При этом необходимо отметить, что известный арменовед В. Бастамянц в предисловии к своему изданию «Судебника» Мхитара Гоша пишет: «Вероятнее всего… князья края Хачен – Вахтанг и его потомки в честь Мхитара приняли его Судебник если не целиком, то хотя бы частично, и применяли его в своем гаваре». Далее, на другой странице своего предисловия он замечает: «Судебник Мхитара, несомненно, получил применение в самой Армении или же по меньшей мере в его нескольких провинциях, особенно в Хачене. Это последнее предположение подтверждается примером из короткой памятной записи, рукопись которой хранится в Венеции: «Бог всемилостивый наслаждение сниспослал на боголюбящего и благочестивого князя князей Вахтанга – сына Асана, по своей воле безошибочно соблюдать заветы Судебника». Основываясь на этой памятной записи, другой известный исследователь «Судебника» Гоша – Х.Торосян добавляет: «По своей дружбе, Вахтанг заранее должен был знать о содержании Судебника, положительно относиться к нему с тем, чтобы автор мог с подобным поручением («безошибочным направлением применять его заветы») подарить ему Судебник».

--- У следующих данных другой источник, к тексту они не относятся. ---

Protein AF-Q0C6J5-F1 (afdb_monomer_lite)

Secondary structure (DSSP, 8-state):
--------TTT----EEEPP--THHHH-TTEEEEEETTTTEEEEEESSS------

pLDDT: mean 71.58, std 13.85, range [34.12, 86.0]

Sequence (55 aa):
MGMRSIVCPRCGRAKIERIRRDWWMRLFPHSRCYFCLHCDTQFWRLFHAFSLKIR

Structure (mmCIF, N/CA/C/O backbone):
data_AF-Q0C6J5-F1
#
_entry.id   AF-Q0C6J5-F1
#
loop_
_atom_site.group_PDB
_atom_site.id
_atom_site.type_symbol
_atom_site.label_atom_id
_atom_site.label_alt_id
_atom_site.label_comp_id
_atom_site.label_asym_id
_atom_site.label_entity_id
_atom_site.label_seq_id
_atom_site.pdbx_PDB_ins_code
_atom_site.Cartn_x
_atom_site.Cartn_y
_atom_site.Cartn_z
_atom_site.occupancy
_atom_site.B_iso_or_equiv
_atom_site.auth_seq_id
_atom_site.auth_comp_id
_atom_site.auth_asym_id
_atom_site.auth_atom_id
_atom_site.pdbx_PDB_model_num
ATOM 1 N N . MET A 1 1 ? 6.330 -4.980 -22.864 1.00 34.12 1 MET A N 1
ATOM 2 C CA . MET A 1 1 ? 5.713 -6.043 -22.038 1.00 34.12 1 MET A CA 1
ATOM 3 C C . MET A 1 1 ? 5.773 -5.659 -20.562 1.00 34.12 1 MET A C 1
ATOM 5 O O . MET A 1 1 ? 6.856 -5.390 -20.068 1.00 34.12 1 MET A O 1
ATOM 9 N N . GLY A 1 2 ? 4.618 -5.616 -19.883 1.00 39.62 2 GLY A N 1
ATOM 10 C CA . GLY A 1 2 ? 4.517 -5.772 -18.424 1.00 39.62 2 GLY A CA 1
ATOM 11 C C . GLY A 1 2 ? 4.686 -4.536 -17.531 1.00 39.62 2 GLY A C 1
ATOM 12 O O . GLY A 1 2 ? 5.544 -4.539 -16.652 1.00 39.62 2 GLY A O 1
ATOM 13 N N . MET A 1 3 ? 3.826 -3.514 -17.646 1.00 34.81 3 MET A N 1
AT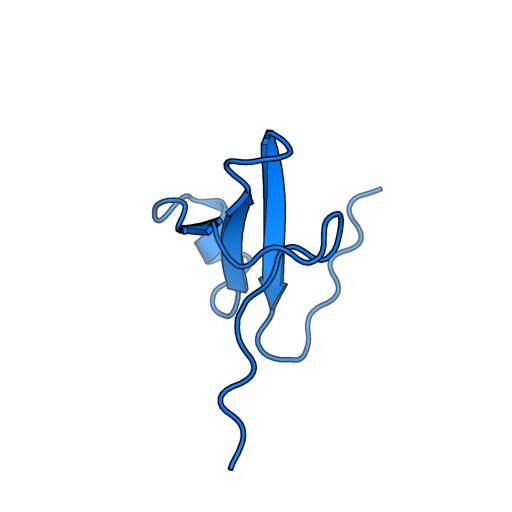OM 14 C CA . MET A 1 3 ? 3.627 -2.607 -16.505 1.00 34.81 3 MET A CA 1
ATOM 15 C C . MET A 1 3 ? 3.028 -3.433 -15.358 1.00 34.81 3 MET A C 1
ATOM 17 O O . MET A 1 3 ? 1.880 -3.852 -15.442 1.00 34.81 3 MET A O 1
ATOM 21 N N . ARG A 1 4 ? 3.811 -3.714 -14.305 1.00 60.91 4 ARG A N 1
ATOM 22 C CA . ARG A 1 4 ? 3.327 -4.367 -13.075 1.00 60.91 4 ARG A CA 1
ATOM 23 C C . ARG A 1 4 ? 2.175 -3.542 -12.497 1.00 60.91 4 ARG A C 1
ATOM 25 O O . ARG A 1 4 ? 2.435 -2.561 -11.787 1.00 60.91 4 ARG A O 1
ATOM 32 N N . SER A 1 5 ? 0.943 -3.944 -12.808 1.00 64.69 5 SER A N 1
ATOM 33 C CA . SER A 1 5 ? -0.289 -3.390 -12.255 1.00 64.69 5 SER A CA 1
ATOM 34 C C . SER A 1 5 ? -0.172 -3.353 -10.739 1.00 64.69 5 SER A C 1
ATOM 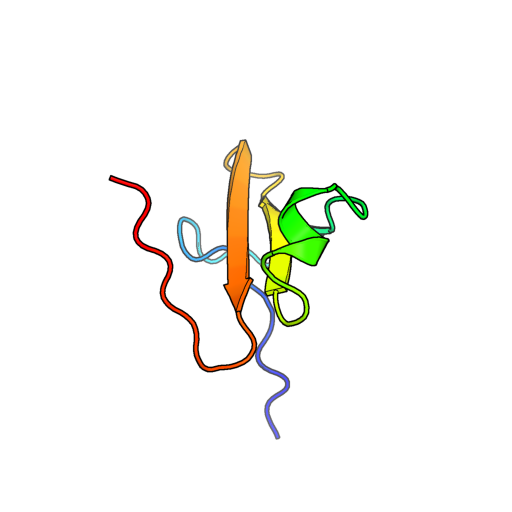36 O O . SER A 1 5 ? 0.165 -4.352 -10.103 1.00 64.69 5 SER A O 1
ATOM 38 N N . ILE A 1 6 ? -0.369 -2.172 -10.160 1.00 69.25 6 ILE A N 1
ATOM 39 C CA . ILE A 1 6 ? -0.321 -2.011 -8.712 1.00 69.25 6 ILE A CA 1
ATOM 40 C C . ILE A 1 6 ? -1.634 -2.583 -8.192 1.00 69.25 6 ILE A C 1
ATOM 42 O O . ILE A 1 6 ? -2.693 -1.991 -8.373 1.00 69.25 6 ILE A O 1
ATOM 46 N N . VAL A 1 7 ? -1.553 -3.766 -7.602 1.00 78.94 7 VAL A N 1
ATOM 47 C CA . VAL A 1 7 ? -2.683 -4.445 -6.977 1.00 78.94 7 VAL A CA 1
ATOM 48 C C . VAL A 1 7 ? -2.449 -4.521 -5.479 1.00 78.94 7 VAL A C 1
ATOM 50 O O . VAL A 1 7 ? -1.307 -4.554 -5.015 1.00 78.94 7 VAL A O 1
ATOM 53 N N . CYS A 1 8 ? -3.531 -4.525 -4.710 1.00 79.75 8 CYS A N 1
ATOM 54 C CA . CYS A 1 8 ? -3.448 -4.728 -3.275 1.00 79.75 8 CYS A CA 1
ATOM 55 C C . CYS A 1 8 ? -2.907 -6.142 -2.992 1.00 79.75 8 CYS A C 1
ATOM 57 O O . CYS A 1 8 ? -3.506 -7.110 -3.463 1.00 79.75 8 CYS A O 1
ATOM 59 N N . PRO A 1 9 ? -1.832 -6.300 -2.197 1.00 72.81 9 PRO A N 1
ATOM 60 C CA . PRO A 1 9 ? -1.267 -7.617 -1.891 1.00 72.81 9 PRO A CA 1
ATOM 61 C C . PRO A 1 9 ? -2.208 -8.491 -1.051 1.00 72.81 9 PRO A C 1
ATOM 63 O O . PRO A 1 9 ? -2.048 -9.704 -1.022 1.00 72.81 9 PRO A O 1
ATOM 66 N N . ARG A 1 10 ? -3.193 -7.887 -0.373 1.00 75.62 10 ARG A N 1
ATOM 67 C CA . ARG A 1 10 ? -4.140 -8.602 0.488 1.00 75.62 10 ARG A CA 1
ATOM 68 C C . ARG A 1 10 ? -5.313 -9.208 -0.284 1.00 75.62 10 ARG A C 1
ATOM 70 O O . ARG A 1 10 ? -5.750 -10.297 0.052 1.00 75.62 10 ARG A O 1
ATOM 77 N N . CYS A 1 11 ? -5.835 -8.513 -1.293 1.00 81.50 11 CYS A N 1
ATOM 78 C CA . CYS A 1 11 ? -7.037 -8.948 -2.017 1.00 81.50 11 CYS A CA 1
ATOM 79 C C . CYS A 1 11 ? -6.843 -9.127 -3.525 1.00 81.50 11 CYS A C 1
ATOM 81 O O . CYS A 1 11 ? -7.791 -9.478 -4.222 1.00 81.50 11 CYS A O 1
ATOM 83 N N . GLY A 1 12 ? -5.650 -8.834 -4.049 1.00 75.69 12 GLY A N 1
ATOM 84 C CA . GLY A 1 12 ? -5.320 -8.963 -5.469 1.00 75.69 12 GLY A CA 1
ATOM 85 C C . GLY A 1 12 ? -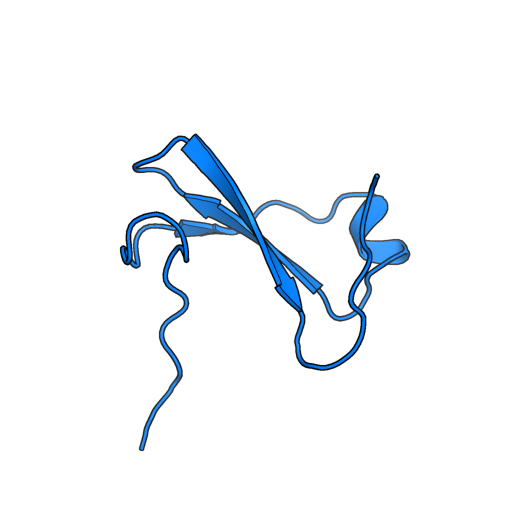6.020 -7.955 -6.389 1.00 75.69 12 GLY A C 1
ATOM 86 O O . GLY A 1 12 ? -5.873 -8.044 -7.604 1.00 75.69 12 GLY A O 1
ATOM 87 N N . ARG A 1 13 ? -6.777 -6.985 -5.852 1.00 78.94 13 ARG A N 1
ATOM 88 C CA . ARG A 1 13 ? -7.545 -6.021 -6.660 1.00 78.94 13 ARG A CA 1
ATOM 89 C C . ARG A 1 13 ? -6.741 -4.773 -7.015 1.00 78.94 13 ARG A C 1
ATOM 91 O O . ARG A 1 13 ? -5.966 -4.268 -6.206 1.00 78.94 13 ARG A O 1
ATOM 98 N N . ALA A 1 14 ? -7.002 -4.233 -8.207 1.00 74.81 14 ALA A N 1
ATOM 99 C CA . ALA A 1 14 ? -6.372 -3.015 -8.729 1.00 74.81 14 ALA A CA 1
ATOM 100 C C . ALA A 1 14 ? -7.062 -1.704 -8.298 1.00 74.81 14 ALA A C 1
ATOM 102 O O . ALA A 1 14 ? -6.553 -0.624 -8.583 1.00 74.81 14 ALA A O 1
ATOM 103 N N . LYS A 1 15 ? -8.220 -1.770 -7.622 1.00 79.75 15 LYS A N 1
ATOM 104 C CA . LYS A 1 15 ? -8.960 -0.581 -7.170 1.00 79.75 15 LYS A CA 1
ATOM 105 C C . LYS A 1 15 ? -8.322 -0.015 -5.897 1.00 79.75 15 LYS A C 1
ATOM 107 O O . LYS A 1 15 ? -8.731 -0.335 -4.779 1.00 79.75 15 LYS A O 1
ATOM 112 N N . ILE A 1 16 ? -7.271 0.770 -6.096 1.00 83.25 16 ILE A N 1
ATOM 113 C CA . ILE A 1 16 ? -6.469 1.393 -5.044 1.00 83.25 16 ILE A CA 1
ATOM 114 C C . ILE A 1 16 ? -6.391 2.904 -5.265 1.00 83.25 16 ILE A C 1
ATOM 116 O O . ILE A 1 16 ? -6.310 3.372 -6.399 1.00 83.25 16 ILE A O 1
ATOM 120 N N . GLU A 1 17 ? -6.381 3.662 -4.180 1.00 85.31 17 GLU A N 1
ATOM 121 C CA . GLU A 1 17 ? -6.240 5.113 -4.182 1.00 85.31 17 GLU A CA 1
ATOM 122 C C . GLU A 1 17 ? -4.860 5.505 -3.654 1.00 85.31 17 GLU A C 1
ATOM 124 O O . GLU A 1 17 ? -4.320 4.872 -2.750 1.00 85.31 17 GLU A O 1
ATOM 129 N N . ARG A 1 18 ? -4.238 6.534 -4.232 1.00 84.69 18 ARG A N 1
ATOM 130 C CA . ARG A 1 18 ? -2.941 7.021 -3.751 1.00 84.69 18 ARG A CA 1
ATOM 131 C C . ARG A 1 18 ? -3.155 7.966 -2.574 1.00 84.69 18 ARG A C 1
ATOM 133 O O . ARG A 1 18 ? -3.786 9.005 -2.734 1.00 84.69 18 ARG A O 1
ATOM 140 N N . ILE A 1 19 ? -2.527 7.664 -1.441 1.00 83.06 19 ILE A N 1
ATOM 141 C CA . ILE A 1 19 ? -2.577 8.541 -0.264 1.00 83.06 19 ILE A CA 1
ATOM 142 C C . ILE A 1 19 ? -1.664 9.754 -0.476 1.00 83.06 19 ILE A C 1
ATOM 144 O O . ILE A 1 19 ? -0.596 9.655 -1.097 1.00 83.06 19 ILE A O 1
ATOM 148 N N . ARG A 1 20 ? -2.093 10.919 0.026 1.00 81.44 20 ARG A N 1
ATOM 149 C CA . ARG A 1 20 ? -1.331 12.170 -0.068 1.00 81.44 20 ARG A CA 1
ATOM 150 C C . ARG A 1 20 ? 0.015 12.073 0.654 1.00 81.44 20 ARG A C 1
ATOM 152 O O . ARG A 1 20 ? 0.137 11.437 1.694 1.00 81.44 20 ARG A O 1
ATOM 159 N N . ARG A 1 21 ? 0.978 12.790 0.061 1.00 74.31 21 ARG A N 1
ATOM 160 C CA . ARG A 1 21 ? 2.160 13.483 0.623 1.00 74.31 21 ARG A CA 1
ATOM 161 C C . ARG A 1 21 ? 2.318 13.690 2.139 1.00 74.31 21 ARG A C 1
ATOM 163 O O . ARG A 1 21 ? 2.544 14.838 2.482 1.00 74.31 21 ARG A O 1
ATOM 170 N N . ASP A 1 22 ? 2.228 12.700 3.017 1.00 78.62 22 ASP A N 1
ATOM 171 C CA . ASP A 1 22 ? 2.423 12.899 4.459 1.00 78.62 22 ASP A CA 1
ATOM 172 C C . ASP A 1 22 ? 3.901 12.882 4.916 1.00 78.62 22 ASP A C 1
ATOM 174 O O . ASP A 1 22 ? 4.810 12.546 4.148 1.00 78.62 22 ASP A O 1
ATOM 178 N N . TRP A 1 23 ? 4.158 13.245 6.175 1.00 80.25 23 TRP A N 1
ATOM 179 C CA . TRP A 1 23 ? 5.501 13.421 6.737 1.00 80.25 23 TRP A CA 1
ATOM 180 C C . TRP A 1 23 ? 6.355 12.153 6.650 1.00 80.25 23 TRP A C 1
ATOM 182 O O . TRP A 1 23 ? 7.544 12.229 6.337 1.00 80.25 23 TRP A O 1
ATOM 192 N N . TRP A 1 24 ? 5.750 10.975 6.816 1.00 75.69 24 TRP A N 1
ATOM 193 C CA . TRP A 1 24 ? 6.459 9.698 6.709 1.00 75.69 24 TRP A CA 1
ATOM 194 C C . TRP A 1 24 ? 7.051 9.458 5.307 1.00 75.69 24 TRP A C 1
ATOM 196 O O . TRP A 1 24 ? 8.068 8.783 5.185 1.00 75.69 24 TRP A O 1
ATOM 206 N N . MET A 1 25 ? 6.524 10.070 4.238 1.00 73.38 25 MET A N 1
ATOM 207 C CA . MET A 1 25 ? 7.147 9.980 2.907 1.00 73.38 25 MET A CA 1
ATOM 208 C C . MET A 1 25 ? 8.479 10.726 2.801 1.00 73.38 25 MET A C 1
ATOM 210 O O . MET A 1 25 ? 9.212 10.502 1.842 1.00 73.38 25 MET A O 1
ATOM 214 N N . ARG A 1 26 ? 8.833 11.569 3.779 1.00 77.44 26 ARG A N 1
ATOM 215 C CA . ARG A 1 26 ? 10.195 12.112 3.901 1.00 77.44 26 ARG A CA 1
ATOM 216 C C . ARG A 1 26 ? 11.182 11.067 4.413 1.00 77.44 26 ARG A C 1
ATOM 218 O O . ARG A 1 26 ? 12.311 11.042 3.944 1.00 77.44 26 ARG A O 1
ATOM 225 N N . LEU A 1 27 ? 10.747 10.197 5.330 1.00 76.88 27 LEU A N 1
ATOM 226 C CA . LEU A 1 27 ? 11.537 9.048 5.795 1.00 76.88 27 LEU A CA 1
ATOM 227 C C . LEU A 1 27 ? 11.661 7.985 4.699 1.00 76.88 27 LEU A C 1
ATOM 229 O O . LEU A 1 27 ? 12.661 7.279 4.614 1.00 76.88 27 LEU A O 1
ATOM 233 N N . PHE A 1 28 ? 10.657 7.913 3.823 1.00 71.94 28 PHE A N 1
ATOM 234 C CA . PHE A 1 28 ? 10.600 6.964 2.723 1.00 71.94 28 PHE A CA 1
ATOM 235 C C . PHE A 1 28 ? 10.439 7.649 1.355 1.00 71.94 28 PHE A C 1
ATOM 237 O O . PHE A 1 28 ? 9.403 7.476 0.695 1.00 71.94 28 PHE A O 1
ATOM 244 N N . PRO A 1 29 ? 11.466 8.378 0.884 1.00 71.12 29 PRO A N 1
ATOM 245 C CA . PRO A 1 29 ? 11.393 9.200 -0.329 1.00 71.12 29 PRO A CA 1
ATOM 246 C C . PRO A 1 29 ? 11.104 8.389 -1.603 1.00 71.12 29 PRO A C 1
ATOM 248 O O . PRO A 1 29 ? 10.541 8.910 -2.565 1.00 71.12 29 PRO A O 1
ATOM 251 N N . HIS A 1 30 ? 11.417 7.090 -1.588 1.00 75.06 30 HIS A N 1
ATOM 252 C CA . HIS A 1 30 ? 11.192 6.154 -2.696 1.00 75.06 30 HIS A CA 1
ATOM 253 C C . HIS A 1 30 ? 10.009 5.199 -2.462 1.00 75.06 30 HIS A C 1
ATOM 255 O O . HIS A 1 30 ? 9.878 4.165 -3.126 1.00 75.06 30 HIS A O 1
ATOM 261 N N . SER A 1 31 ? 9.122 5.538 -1.526 1.00 79.12 31 SER A N 1
ATOM 262 C CA . SER A 1 31 ? 7.892 4.791 -1.269 1.00 79.12 31 SER A CA 1
ATOM 263 C C . SER A 1 31 ? 6.655 5.551 -1.741 1.00 79.12 31 SER A C 1
ATOM 265 O O . SER A 1 31 ? 6.631 6.779 -1.839 1.00 79.12 31 SER A O 1
ATOM 267 N N . ARG A 1 32 ? 5.593 4.805 -2.046 1.00 80.06 32 ARG A N 1
ATOM 268 C CA . ARG A 1 32 ? 4.250 5.356 -2.244 1.00 80.06 32 ARG A CA 1
ATOM 269 C C . ARG A 1 32 ? 3.252 4.530 -1.449 1.00 80.06 32 ARG A C 1
ATOM 271 O O . ARG A 1 32 ? 3.263 3.306 -1.561 1.00 80.06 32 ARG A O 1
ATOM 278 N N . CYS A 1 33 ? 2.384 5.195 -0.694 1.00 82.06 33 CYS A N 1
ATOM 279 C CA . CYS A 1 33 ? 1.254 4.544 -0.037 1.00 82.06 33 CYS A CA 1
ATOM 280 C C . CYS A 1 33 ? 0.066 4.449 -0.970 1.00 82.06 33 CYS A C 1
ATOM 282 O O . CYS A 1 33 ? -0.240 5.391 -1.711 1.00 82.06 33 CYS A O 1
ATOM 284 N N . TYR A 1 34 ? -0.652 3.350 -0.825 1.00 84.06 34 TYR A N 1
ATOM 285 C CA . TYR A 1 34 ? -1.916 3.125 -1.483 1.00 84.06 34 TYR A CA 1
ATOM 286 C C . TYR A 1 34 ? -2.940 2.634 -0.471 1.00 84.06 34 TYR A C 1
ATOM 288 O O . TYR A 1 34 ? -2.643 1.805 0.388 1.00 84.06 34 TYR A O 1
ATOM 296 N N . PHE A 1 35 ? -4.150 3.153 -0.601 1.00 84.25 35 PHE A N 1
ATOM 297 C CA . PHE A 1 35 ? -5.321 2.736 0.137 1.00 84.25 35 PHE A CA 1
ATOM 298 C C . PHE A 1 35 ? -6.140 1.787 -0.733 1.00 84.25 35 PHE A C 1
ATOM 300 O O .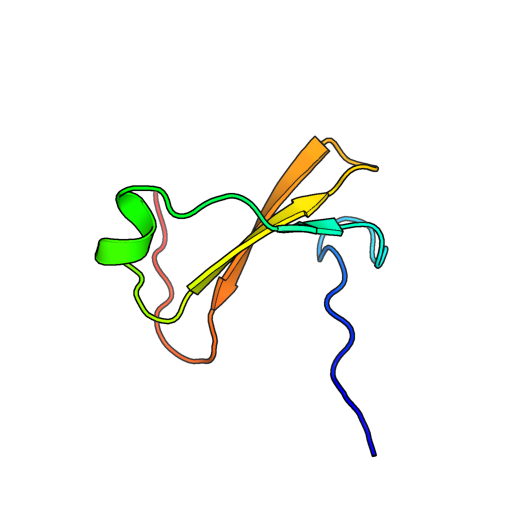 PHE A 1 35 ? -6.456 2.101 -1.879 1.00 84.25 35 PHE A O 1
ATOM 307 N N . CYS A 1 36 ? -6.480 0.607 -0.229 1.00 86.00 36 CYS A N 1
ATOM 308 C CA . CYS A 1 36 ? -7.380 -0.295 -0.932 1.00 86.00 36 CYS A CA 1
ATOM 309 C C . CYS A 1 36 ? -8.830 0.018 -0.562 1.00 86.00 36 CYS A C 1
ATOM 311 O O . CYS A 1 36 ? -9.246 -0.268 0.553 1.00 86.00 36 CYS A O 1
ATOM 313 N N . LEU A 1 37 ? -9.622 0.490 -1.528 1.00 84.62 37 LEU A N 1
ATOM 314 C CA . LEU A 1 37 ? -11.040 0.827 -1.325 1.00 84.62 37 LEU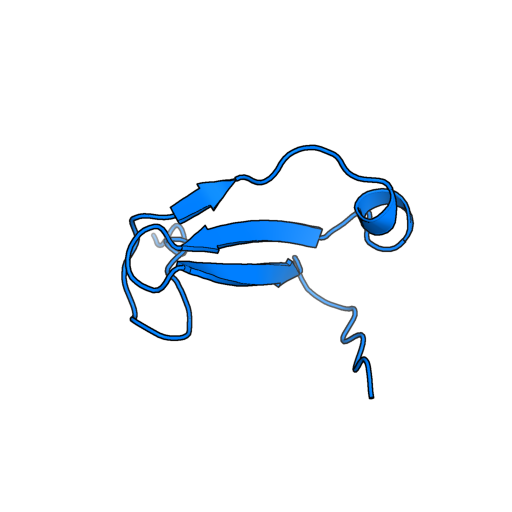 A CA 1
ATOM 315 C C . LEU A 1 37 ? -11.946 -0.393 -1.082 1.00 84.62 37 LEU A C 1
ATOM 317 O O . LEU A 1 37 ? -13.124 -0.237 -0.795 1.00 84.62 37 LEU A O 1
ATOM 321 N N . HIS A 1 38 ? -11.433 -1.612 -1.267 1.00 84.38 38 HIS A N 1
ATOM 322 C CA . HIS A 1 38 ? -12.219 -2.838 -1.110 1.00 84.38 38 HIS A CA 1
ATOM 323 C C . HIS A 1 38 ? -11.997 -3.533 0.235 1.00 84.38 38 HIS A C 1
ATOM 325 O O . HIS A 1 38 ? -12.849 -4.281 0.695 1.00 84.38 38 HIS A O 1
ATOM 331 N N . CYS A 1 39 ? -10.828 -3.331 0.838 1.00 83.19 39 CYS A N 1
ATOM 332 C CA . CYS A 1 39 ? -10.444 -3.986 2.089 1.00 83.19 39 CYS A CA 1
ATOM 333 C C . CYS A 1 39 ? -10.072 -2.977 3.172 1.00 83.19 39 CYS A C 1
ATOM 335 O O . CYS A 1 39 ? -9.520 -3.378 4.193 1.00 83.19 39 CYS A O 1
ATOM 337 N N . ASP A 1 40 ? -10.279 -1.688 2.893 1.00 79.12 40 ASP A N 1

В течение веков после смерти князя Вахтанга (1214 г.) до образования арцахских меликств власть в княжестве Хачена непрерывно находилась в руках одного и того же рода Асан-Джалалянов. Возникает естественное предположение, что потомки хаченского князя Вахтанга – мелики дома Асан-Джалалянов – также могли быть знакомы с «Судебником» Гоша и в некоторых случаях могли применять его в ходе судопроизводства. Однако отсутствие фактов, а также устная форма судопроизводства не позволяют окончательно подтвердить это предположение. Все же очевидно, что в целом в меликствах Арцаха исход судебного разбирательства зависел от норм права, основанного на традиции и обычаях, а также от воли мелика, которая имела силу закона для подданных.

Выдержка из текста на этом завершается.